[REQUIREMENT] Take the records below and set down exactly the lines from the one with "ATOM 11 C C" to the one with "ATOM 60 C CA", ends included; do not copy the pictures.

Stored entries
---

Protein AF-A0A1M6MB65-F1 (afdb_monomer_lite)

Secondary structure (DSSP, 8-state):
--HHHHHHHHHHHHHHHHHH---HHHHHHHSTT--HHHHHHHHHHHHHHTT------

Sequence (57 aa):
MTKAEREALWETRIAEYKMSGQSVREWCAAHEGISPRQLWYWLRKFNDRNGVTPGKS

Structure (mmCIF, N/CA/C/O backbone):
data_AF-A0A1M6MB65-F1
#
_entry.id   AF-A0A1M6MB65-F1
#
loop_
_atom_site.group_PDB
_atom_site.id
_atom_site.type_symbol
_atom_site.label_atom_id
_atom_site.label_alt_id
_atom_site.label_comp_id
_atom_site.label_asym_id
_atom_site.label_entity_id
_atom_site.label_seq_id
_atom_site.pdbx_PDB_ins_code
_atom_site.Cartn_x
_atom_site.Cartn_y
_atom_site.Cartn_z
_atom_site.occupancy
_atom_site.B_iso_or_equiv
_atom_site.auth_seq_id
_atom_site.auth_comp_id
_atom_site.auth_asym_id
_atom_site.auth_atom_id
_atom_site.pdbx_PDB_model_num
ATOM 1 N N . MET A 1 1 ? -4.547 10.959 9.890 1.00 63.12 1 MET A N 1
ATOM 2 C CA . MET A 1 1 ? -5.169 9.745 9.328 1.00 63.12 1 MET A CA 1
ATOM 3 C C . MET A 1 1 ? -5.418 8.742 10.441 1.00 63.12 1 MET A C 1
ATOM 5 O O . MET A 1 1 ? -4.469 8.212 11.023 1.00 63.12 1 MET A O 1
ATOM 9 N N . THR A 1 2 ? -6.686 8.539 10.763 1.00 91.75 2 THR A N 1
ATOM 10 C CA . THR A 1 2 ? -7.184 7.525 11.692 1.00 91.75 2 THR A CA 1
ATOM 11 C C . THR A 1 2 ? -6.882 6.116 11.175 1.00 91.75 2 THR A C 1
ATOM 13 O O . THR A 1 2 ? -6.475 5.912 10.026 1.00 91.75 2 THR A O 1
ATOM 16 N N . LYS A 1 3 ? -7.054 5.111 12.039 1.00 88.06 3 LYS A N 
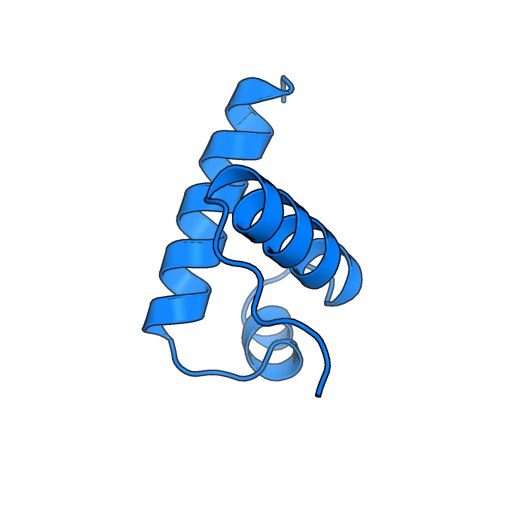1
ATOM 17 C CA . LYS A 1 3 ? -6.839 3.707 11.666 1.00 88.06 3 LYS A CA 1
ATOM 18 C C . LYS A 1 3 ? -7.750 3.289 10.505 1.00 88.06 3 LYS A C 1
ATOM 20 O O . LYS A 1 3 ? -7.260 2.664 9.573 1.00 88.06 3 LYS A O 1
ATOM 25 N N . ALA A 1 4 ? -9.025 3.674 10.547 1.00 90.06 4 ALA A N 1
ATOM 26 C CA . ALA A 1 4 ? -10.016 3.307 9.538 1.00 90.06 4 ALA A CA 1
ATOM 27 C C . ALA A 1 4 ? -9.705 3.920 8.166 1.00 90.06 4 ALA A C 1
ATOM 29 O O . ALA A 1 4 ? -9.655 3.201 7.174 1.00 90.06 4 ALA A O 1
ATOM 30 N N . GLU A 1 5 ? -9.389 5.217 8.117 1.00 92.12 5 GLU A N 1
ATOM 31 C CA . GLU A 1 5 ? -9.023 5.883 6.859 1.00 92.12 5 GLU A CA 1
ATOM 32 C C . GLU A 1 5 ? -7.791 5.231 6.222 1.00 92.12 5 GLU A C 1
ATOM 34 O O . GLU A 1 5 ? -7.726 5.037 5.010 1.00 92.12 5 GLU A O 1
ATOM 39 N N . ARG A 1 6 ? -6.798 4.864 7.044 1.00 90.88 6 ARG A N 1
ATOM 40 C CA . ARG A 1 6 ? -5.591 4.190 6.562 1.00 90.88 6 ARG A CA 1
ATOM 41 C C . ARG A 1 6 ? -5.914 2.825 5.969 1.00 90.88 6 ARG A C 1
ATOM 43 O O . ARG A 1 6 ? -5.334 2.468 4.953 1.00 90.88 6 ARG A O 1
ATOM 50 N N . GLU A 1 7 ? -6.799 2.068 6.606 1.00 91.56 7 GLU A N 1
ATOM 51 C CA . GLU A 1 7 ? -7.229 0.767 6.096 1.00 91.56 7 GLU A CA 1
ATOM 52 C C . GLU A 1 7 ? -7.954 0.912 4.756 1.00 91.56 7 GLU A C 1
ATOM 54 O O . GLU A 1 7 ? -7.533 0.262 3.806 1.00 91.56 7 GLU A O 1
ATOM 59 N N . ALA A 1 8 ? -8.924 1.822 4.641 1.00 92.06 8 ALA A N 1
ATOM 60 C CA . ALA A 1 8 ? -9.638 2.073 3.385 1.00 92.06 8 ALA A CA 1
ATOM 61 C C . ALA A 1 8 ? -8.689 2.487 2.245 1.00 92.06 8 ALA A C 1
ATOM 63 O O . ALA A 1 8 ? -8.769 1.976 1.133 1.00 92.06 8 ALA A O 1
ATOM 64 N N . LEU A 1 9 ? -7.712 3.353 2.532 1.00 93.69 9 LEU A N 1
ATOM 65 C CA . LEU A 1 9 ? -6.715 3.756 1.539 1.00 93.69 9 LEU A CA 1
ATOM 66 C C . LEU A 1 9 ? -5.851 2.580 1.058 1.00 93.69 9 LEU A C 1
ATOM 68 O O . LEU A 1 9 ? -5.501 2.498 -0.118 1.00 93.69 9 LEU A O 1
ATOM 72 N N . TRP A 1 10 ? -5.465 1.686 1.968 1.00 93.69 10 TRP A N 1
ATOM 73 C CA . TRP A 1 10 ? -4.669 0.512 1.613 1.00 93.69 10 TRP A CA 1
ATOM 74 C C . TRP A 1 10 ? -5.486 -0.579 0.927 1.00 93.69 10 TRP A C 1
ATOM 76 O O . TRP A 1 10 ? -4.926 -1.311 0.117 1.00 93.69 10 TRP A O 1
ATOM 86 N N . GLU A 1 11 ? -6.786 -0.659 1.191 1.00 92.50 11 GLU A N 1
ATOM 87 C CA . GLU A 1 11 ? -7.706 -1.532 0.466 1.00 92.50 11 GLU A CA 1
ATOM 88 C C . GLU A 1 11 ? -7.766 -1.157 -1.019 1.00 92.50 11 GLU A C 1
ATOM 90 O O . GLU A 1 11 ? -7.501 -2.010 -1.869 1.00 92.50 11 GLU A O 1
ATOM 95 N N . THR A 1 12 ? -7.976 0.128 -1.329 1.00 93.62 12 THR A N 1
ATOM 96 C CA . THR A 1 12 ? -7.951 0.640 -2.710 1.00 93.62 12 THR A CA 1
ATOM 97 C C . THR A 1 12 ? -6.618 0.347 -3.391 1.00 93.62 12 THR A C 1
ATOM 99 O O . THR A 1 12 ? -6.588 -0.243 -4.466 1.00 93.62 12 THR A O 1
ATOM 102 N N . ARG A 1 13 ? -5.500 0.656 -2.725 1.00 93.75 13 ARG A N 1
ATOM 103 C CA . ARG A 1 13 ? -4.154 0.415 -3.271 1.00 93.75 13 ARG A CA 1
ATOM 104 C C . ARG A 1 13 ? -3.867 -1.052 -3.555 1.00 93.75 13 ARG A C 1
ATOM 106 O O . ARG A 1 13 ? -3.221 -1.375 -4.545 1.00 93.75 13 ARG A O 1
ATOM 113 N N . ILE A 1 14 ? -4.319 -1.955 -2.687 1.00 93.00 14 ILE A N 1
ATOM 114 C CA . ILE A 1 14 ? -4.165 -3.395 -2.916 1.00 93.00 14 ILE A CA 1
ATOM 115 C C . ILE A 1 14 ? -5.030 -3.844 -4.093 1.00 93.00 14 ILE A C 1
ATOM 117 O O . ILE A 1 14 ? -4.586 -4.699 -4.858 1.00 93.00 14 ILE A O 1
ATOM 121 N N . ALA A 1 15 ? -6.237 -3.300 -4.251 1.00 93.06 15 ALA A N 1
ATOM 122 C CA . ALA A 1 15 ? -7.076 -3.592 -5.409 1.00 93.06 15 ALA A CA 1
ATOM 123 C C . ALA A 1 15 ? -6.399 -3.129 -6.711 1.00 93.06 15 ALA A C 1
ATOM 125 O O . ALA A 1 15 ? -6.296 -3.916 -7.649 1.00 93.06 15 ALA A O 1
ATOM 126 N N . GLU A 1 16 ? -5.851 -1.911 -6.737 1.00 93.75 16 GLU A N 1
ATOM 127 C CA . GLU A 1 16 ? -5.060 -1.385 -7.859 1.00 93.75 16 GLU A CA 1
ATOM 128 C C . GLU A 1 16 ? -3.834 -2.256 -8.149 1.00 93.75 16 GLU A C 1
ATOM 130 O O . GLU A 1 16 ? 
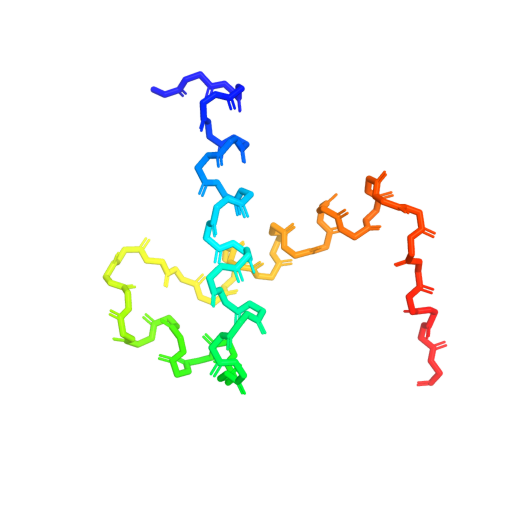-3.604 -2.643 -9.294 1.00 93.75 16 GLU A O 1
ATOM 135 N N . TYR A 1 17 ? -3.081 -2.638 -7.114 1.00 94.06 17 TYR A N 1
ATOM 136 C CA . TYR A 1 17 ? -1.949 -3.554 -7.239 1.00 94.06 17 TYR A CA 1
ATOM 137 C C . TYR A 1 17 ? -2.363 -4.894 -7.864 1.00 94.06 17 TYR A C 1
ATOM 139 O O . TYR A 1 17 ? -1.749 -5.332 -8.837 1.00 94.06 17 TYR A O 1
ATOM 147 N N . LYS A 1 18 ? -3.431 -5.524 -7.360 1.00 90.88 18 LYS A N 1
ATOM 148 C CA . LYS A 1 18 ? -3.936 -6.806 -7.877 1.00 90.88 18 LYS A CA 1
ATOM 149 C C . LYS A 1 18 ? -4.417 -6.705 -9.324 1.00 90.88 18 LYS A C 1
ATOM 151 O O . LYS A 1 18 ? -4.179 -7.631 -10.091 1.00 90.88 18 LYS A O 1
ATOM 156 N N . MET A 1 19 ? -5.058 -5.597 -9.699 1.00 93.38 19 MET A N 1
ATOM 157 C CA . MET A 1 19 ? -5.483 -5.345 -11.080 1.00 93.38 19 MET A CA 1
ATOM 158 C C . MET A 1 19 ? -4.302 -5.061 -12.012 1.00 93.38 19 MET A C 1
ATOM 160 O O . MET A 1 19 ? -4.362 -5.399 -13.189 1.00 93.38 19 MET A O 1
ATOM 164 N N . SER A 1 20 ? -3.220 -4.472 -11.496 1.00 91.81 20 SER A N 1
ATOM 165 C CA . SER A 1 20 ? -2.057 -4.108 -12.309 1.00 91.81 20 SER A CA 1
ATOM 166 C C . SER A 1 20 ? -1.268 -5.306 -12.846 1.00 91.81 20 SER A C 1
ATOM 168 O O . SER A 1 20 ? -0.567 -5.162 -13.843 1.00 91.81 20 SER A O 1
ATOM 170 N N . GLY A 1 21 ? -1.326 -6.462 -12.171 1.00 92.44 21 GLY A N 1
ATOM 171 C CA . GLY A 1 21 ? -0.519 -7.642 -12.511 1.00 92.44 21 GLY A CA 1
ATOM 172 C C . GLY A 1 21 ? 0.997 -7.463 -12.331 1.00 92.44 21 GLY A C 1
ATOM 173 O O . GLY A 1 21 ? 1.761 -8.353 -12.692 1.00 92.44 21 GLY A O 1
ATOM 174 N N . GLN A 1 22 ? 1.443 -6.332 -11.779 1.00 92.94 22 GLN A N 1
ATOM 175 C CA . GLN A 1 22 ? 2.857 -6.012 -11.592 1.00 92.94 22 GLN A CA 1
ATOM 176 C C . GLN A 1 22 ? 3.457 -6.741 -10.384 1.00 92.94 22 GLN A C 1
ATOM 178 O O . GLN A 1 22 ? 2.761 -7.141 -9.441 1.00 92.94 22 GLN A O 1
ATOM 183 N N . SER A 1 23 ? 4.784 -6.858 -10.348 1.00 93.81 23 SER A N 1
ATOM 184 C CA . SER A 1 23 ? 5.473 -7.230 -9.114 1.00 93.81 23 SER A CA 1
ATOM 185 C C . SER A 1 23 ? 5.424 -6.088 -8.089 1.00 93.81 23 SER A C 1
ATOM 187 O O . SER A 1 23 ? 5.274 -4.914 -8.425 1.00 93.81 23 SER A O 1
ATOM 189 N N . VAL A 1 24 ? 5.605 -6.415 -6.803 1.00 92.19 24 VAL A N 1
ATOM 190 C CA . VAL A 1 24 ? 5.639 -5.423 -5.706 1.00 92.19 24 VAL A CA 1
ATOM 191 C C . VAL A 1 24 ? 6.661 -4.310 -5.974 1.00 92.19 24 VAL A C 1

---

[OUTPUT OF THE EXERCISE]
ATOM 11 C C . THR A 1 2 ? -6.882 6.116 11.175 1.00 91.75 2 THR A C 1
ATOM 13 O O . THR A 1 2 ? -6.475 5.912 10.026 1.00 91.75 2 THR A O 1
ATOM 16 N N . LYS A 1 3 ? -7.054 5.111 12.039 1.00 88.06 3 LYS A N 
1
ATOM 17 C CA . LYS A 1 3 ? -6.839 3.707 11.666 1.00 88.06 3 LYS A CA 1
ATOM 18 C C . LYS A 1 3 ? -7.750 3.289 10.505 1.00 88.06 3 LYS A C 1
ATOM 20 O O . LYS A 1 3 ? -7.260 2.664 9.573 1.00 88.06 3 LYS A O 1
ATOM 25 N N . ALA A 1 4 ? -9.025 3.674 10.547 1.00 90.06 4 ALA A N 1
ATOM 26 C CA . ALA A 1 4 ? -10.016 3.307 9.538 1.00 90.06 4 ALA A CA 1
ATOM 27 C C . ALA A 1 4 ? -9.705 3.920 8.166 1.00 90.06 4 ALA A C 1
ATOM 29 O O . ALA A 1 4 ? -9.655 3.201 7.174 1.00 90.06 4 ALA A O 1
ATOM 30 N N . GLU A 1 5 ? -9.389 5.217 8.117 1.00 92.12 5 GLU A N 1
ATOM 31 C CA . GLU A 1 5 ? -9.023 5.883 6.859 1.00 92.12 5 GLU A CA 1
ATOM 32 C C . GLU A 1 5 ? -7.791 5.231 6.222 1.00 92.12 5 GLU A C 1
ATOM 34 O O . GLU A 1 5 ? -7.726 5.037 5.010 1.00 92.12 5 GLU A O 1
ATOM 39 N N . ARG A 1 6 ? -6.798 4.864 7.044 1.00 90.88 6 ARG A N 1
ATOM 40 C CA . ARG A 1 6 ? -5.591 4.190 6.562 1.00 90.88 6 ARG A CA 1
ATOM 41 C C . ARG A 1 6 ? -5.914 2.825 5.969 1.00 90.88 6 ARG A C 1
ATOM 43 O O . ARG A 1 6 ? -5.334 2.468 4.953 1.00 90.88 6 ARG A O 1
ATOM 50 N N . GLU A 1 7 ? -6.799 2.068 6.606 1.00 91.56 7 GLU A N 1
ATOM 51 C CA . GLU A 1 7 ? -7.229 0.767 6.096 1.00 91.56 7 GLU A CA 1
ATOM 52 C C . GLU A 1 7 ? -7.954 0.912 4.756 1.00 91.56 7 GLU A C 1
ATOM 54 O O . GLU A 1 7 ? -7.533 0.262 3.806 1.00 91.56 7 GLU A O 1
ATOM 59 N N . ALA A 1 8 ? -8.924 1.822 4.641 1.00 92.06 8 ALA A N 1
ATOM 60 C CA . ALA A 1 8 ? -9.638 2.073 3.385 1.00 92.06 8 ALA A CA 1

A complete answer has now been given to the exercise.